Since 1970, one by one the fundamental tenets of the Christian faith have been systematically undermined, so that now almost every day we hear some new horror. A bishop, Michael Nazir-Ali no less, is reported in the press to be suggesting that if Christ’s body were to be found in Palestine it would not do much to the Christian faith. ‘Obviously it would pose a problem, but we would have an enormous amount left’. So if Christ be not risen, then no longer would our preaching and our faith be in vain. Another bishop appears to be testing the waters with a Synod committee’s new proposals for remarriage in church after divorce, full of safeguards which those honed by the cynicism which comes with years of watching church politicians know will be abandoned at the first fence. Yet another whom I heard recently is removing from prayers and sermon all personal pronouns of ‘he’, ‘him’, and ‘his’ in speaking to God; a heresy which, like so many has crossed the Atlantic and which denies our Lord’s own revelation of God as one whom we can call Abba, Father. On the better side though, how did a man like James Jones slip through the Crown Appointments net, when it now seems received wisdom that every new diocesan bishop is required to be in favour of legitimising homosexuality as an acceptable Christian lifestyle?
Persistent Antics
Since 1970 it has of course been gospel truth that the church must become relevant and credible to the world, that St Paul had been mistaken in suggesting, from his own outworn cultural inhibitions, that we should not be conformed to the world rather transform it by the renewing of our minds. Yet ten years on from then it should have become obvious that this has had the opposite effect of attracting new converts and instead was turning away the faithful. Unfortunately, the policy of the 1970s was intensified in the 1980s and even with the accession to the chair of St Augustine in 1990 of a new archbishop, whose heart and faith is certainly in the right place, it has so far apparently proved impossible for him to break the powerful grip of the liberal establishment. Every crisis brings a dose of the same medicine that has made the Church of England either the despair of the laughing stock of those who watch its antics.

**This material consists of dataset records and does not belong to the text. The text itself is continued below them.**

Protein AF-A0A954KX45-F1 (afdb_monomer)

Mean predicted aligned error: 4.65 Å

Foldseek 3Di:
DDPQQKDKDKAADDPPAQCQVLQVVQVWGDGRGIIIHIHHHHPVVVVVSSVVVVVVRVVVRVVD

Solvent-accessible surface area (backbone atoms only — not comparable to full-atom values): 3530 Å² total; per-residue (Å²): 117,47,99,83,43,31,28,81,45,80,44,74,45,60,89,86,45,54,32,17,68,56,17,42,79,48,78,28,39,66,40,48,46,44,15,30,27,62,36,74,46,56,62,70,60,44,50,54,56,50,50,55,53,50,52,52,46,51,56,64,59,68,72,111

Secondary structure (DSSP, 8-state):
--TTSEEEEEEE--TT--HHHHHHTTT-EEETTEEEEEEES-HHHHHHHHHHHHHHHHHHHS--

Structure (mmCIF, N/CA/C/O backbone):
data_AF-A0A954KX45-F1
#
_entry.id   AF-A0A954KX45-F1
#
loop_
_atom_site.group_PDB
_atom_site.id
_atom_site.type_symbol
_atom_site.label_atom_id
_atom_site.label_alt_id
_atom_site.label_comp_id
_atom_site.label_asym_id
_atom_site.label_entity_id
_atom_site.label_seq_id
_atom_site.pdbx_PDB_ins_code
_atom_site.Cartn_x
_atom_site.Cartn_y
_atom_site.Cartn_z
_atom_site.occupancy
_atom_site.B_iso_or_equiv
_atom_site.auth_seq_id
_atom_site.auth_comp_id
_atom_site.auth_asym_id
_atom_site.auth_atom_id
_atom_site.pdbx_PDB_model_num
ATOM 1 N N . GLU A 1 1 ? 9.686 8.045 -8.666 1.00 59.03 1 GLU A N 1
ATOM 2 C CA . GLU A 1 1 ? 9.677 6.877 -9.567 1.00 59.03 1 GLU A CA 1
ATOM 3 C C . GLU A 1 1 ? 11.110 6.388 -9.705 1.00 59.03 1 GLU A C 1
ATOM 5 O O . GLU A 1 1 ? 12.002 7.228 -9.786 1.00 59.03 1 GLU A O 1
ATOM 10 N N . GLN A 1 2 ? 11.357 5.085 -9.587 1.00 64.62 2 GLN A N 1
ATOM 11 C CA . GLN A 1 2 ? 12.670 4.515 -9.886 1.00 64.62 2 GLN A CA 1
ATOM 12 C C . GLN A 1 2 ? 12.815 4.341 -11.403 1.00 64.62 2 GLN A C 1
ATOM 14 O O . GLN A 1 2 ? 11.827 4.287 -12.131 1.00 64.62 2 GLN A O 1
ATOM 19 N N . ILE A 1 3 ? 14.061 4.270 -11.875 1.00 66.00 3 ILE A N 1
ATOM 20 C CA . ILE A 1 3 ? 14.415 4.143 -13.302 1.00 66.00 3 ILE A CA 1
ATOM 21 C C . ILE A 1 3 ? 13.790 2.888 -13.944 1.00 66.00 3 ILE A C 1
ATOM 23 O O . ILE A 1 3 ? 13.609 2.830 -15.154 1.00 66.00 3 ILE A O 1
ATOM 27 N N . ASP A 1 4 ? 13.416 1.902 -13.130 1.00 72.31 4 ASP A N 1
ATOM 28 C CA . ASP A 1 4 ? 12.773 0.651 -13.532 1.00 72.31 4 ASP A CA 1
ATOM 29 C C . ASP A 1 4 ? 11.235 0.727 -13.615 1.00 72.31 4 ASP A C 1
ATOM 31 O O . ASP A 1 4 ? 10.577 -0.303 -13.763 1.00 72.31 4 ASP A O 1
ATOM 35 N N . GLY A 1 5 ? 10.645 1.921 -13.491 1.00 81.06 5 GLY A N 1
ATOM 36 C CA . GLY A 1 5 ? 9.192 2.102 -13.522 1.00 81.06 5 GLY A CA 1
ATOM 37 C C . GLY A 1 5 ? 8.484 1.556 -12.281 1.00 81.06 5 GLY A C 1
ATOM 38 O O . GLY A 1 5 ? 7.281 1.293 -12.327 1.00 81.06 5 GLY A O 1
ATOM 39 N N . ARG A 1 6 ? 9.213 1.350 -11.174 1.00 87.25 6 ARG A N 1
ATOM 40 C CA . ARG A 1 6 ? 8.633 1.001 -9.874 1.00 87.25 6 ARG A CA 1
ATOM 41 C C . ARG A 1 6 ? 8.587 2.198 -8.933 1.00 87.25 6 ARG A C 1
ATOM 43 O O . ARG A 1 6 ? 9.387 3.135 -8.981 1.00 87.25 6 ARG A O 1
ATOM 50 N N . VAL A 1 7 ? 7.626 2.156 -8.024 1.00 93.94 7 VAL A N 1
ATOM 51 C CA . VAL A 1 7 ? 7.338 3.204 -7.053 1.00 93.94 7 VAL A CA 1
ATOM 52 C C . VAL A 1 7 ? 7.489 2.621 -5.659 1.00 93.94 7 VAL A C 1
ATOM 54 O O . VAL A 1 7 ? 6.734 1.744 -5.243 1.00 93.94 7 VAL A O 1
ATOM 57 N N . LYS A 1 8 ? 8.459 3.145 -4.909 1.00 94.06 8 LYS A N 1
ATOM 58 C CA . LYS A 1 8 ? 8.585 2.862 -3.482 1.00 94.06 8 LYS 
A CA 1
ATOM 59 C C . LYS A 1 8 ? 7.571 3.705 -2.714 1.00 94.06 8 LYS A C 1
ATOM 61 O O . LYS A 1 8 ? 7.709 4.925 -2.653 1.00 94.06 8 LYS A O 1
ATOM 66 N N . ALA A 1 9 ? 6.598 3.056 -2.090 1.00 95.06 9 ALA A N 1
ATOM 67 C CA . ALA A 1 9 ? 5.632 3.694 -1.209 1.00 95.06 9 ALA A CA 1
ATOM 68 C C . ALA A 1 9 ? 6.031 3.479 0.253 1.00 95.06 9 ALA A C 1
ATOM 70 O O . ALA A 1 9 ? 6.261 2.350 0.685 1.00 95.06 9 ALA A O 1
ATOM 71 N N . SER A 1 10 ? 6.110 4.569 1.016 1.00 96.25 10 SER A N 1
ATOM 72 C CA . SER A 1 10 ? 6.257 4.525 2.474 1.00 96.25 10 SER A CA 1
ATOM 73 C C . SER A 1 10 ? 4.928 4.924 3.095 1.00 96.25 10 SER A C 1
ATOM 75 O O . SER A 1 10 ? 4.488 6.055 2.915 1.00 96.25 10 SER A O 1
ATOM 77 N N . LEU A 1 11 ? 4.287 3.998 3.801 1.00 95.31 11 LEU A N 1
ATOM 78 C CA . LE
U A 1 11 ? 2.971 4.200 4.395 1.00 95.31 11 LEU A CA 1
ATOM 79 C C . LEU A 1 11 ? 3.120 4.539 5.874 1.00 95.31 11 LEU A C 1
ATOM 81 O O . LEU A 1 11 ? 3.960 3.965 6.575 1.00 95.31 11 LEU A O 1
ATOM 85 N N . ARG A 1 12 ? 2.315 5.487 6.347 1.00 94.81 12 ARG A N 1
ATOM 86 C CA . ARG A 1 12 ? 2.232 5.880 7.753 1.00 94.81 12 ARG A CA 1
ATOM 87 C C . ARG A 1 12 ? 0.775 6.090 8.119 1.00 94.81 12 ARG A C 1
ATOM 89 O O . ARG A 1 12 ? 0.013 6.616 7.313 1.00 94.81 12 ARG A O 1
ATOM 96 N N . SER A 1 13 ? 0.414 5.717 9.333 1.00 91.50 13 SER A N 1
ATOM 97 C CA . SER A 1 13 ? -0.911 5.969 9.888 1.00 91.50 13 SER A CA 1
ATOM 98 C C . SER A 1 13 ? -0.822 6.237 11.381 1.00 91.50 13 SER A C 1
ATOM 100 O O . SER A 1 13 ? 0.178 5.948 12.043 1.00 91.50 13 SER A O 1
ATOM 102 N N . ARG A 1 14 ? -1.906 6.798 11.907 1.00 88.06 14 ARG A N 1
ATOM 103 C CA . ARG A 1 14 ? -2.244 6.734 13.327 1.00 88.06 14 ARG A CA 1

Yet it is God’s Church and he (if I may be forgiven) has a way of bringing light out of the worst darkness. Whatever realms of secular fantasy the bishops may inhabit, the ordinary people, young and old, have a spiritual hunger and will hear the word gladly if it is offered to them. Just as we trace our Christian ancestry in the end to none other than the 120 who gathered at the first Pentecost, so we have their example of what may be achieved if we set aside our own comfort and advancement simply to live in the power of the Spirit. It is why he called us in the first place, at this dark time in the church’s life. One day a new church – perhaps unlike anything we can now imagine, but firm in the faith and in the word of God – will arise form the ashes left by befuddled and empty liberalism.
The Price to Pay
One final statistic: since 1970 usual Sunday attendance has declined by 526,000 worshippers. If a line were drawn from Harwich to the Bristol Channel, the number of people who worshipped in 1996 on an average Sunday in the Church of England north of that line is about 526,000. So in twenty-six years it is as if the equivalent of all those worshippers have given up their adherence to the Church of England. Where have they gone and does no one want them back? Or is the price – a return to creeds and scripture – too great a price for a modern church to pay?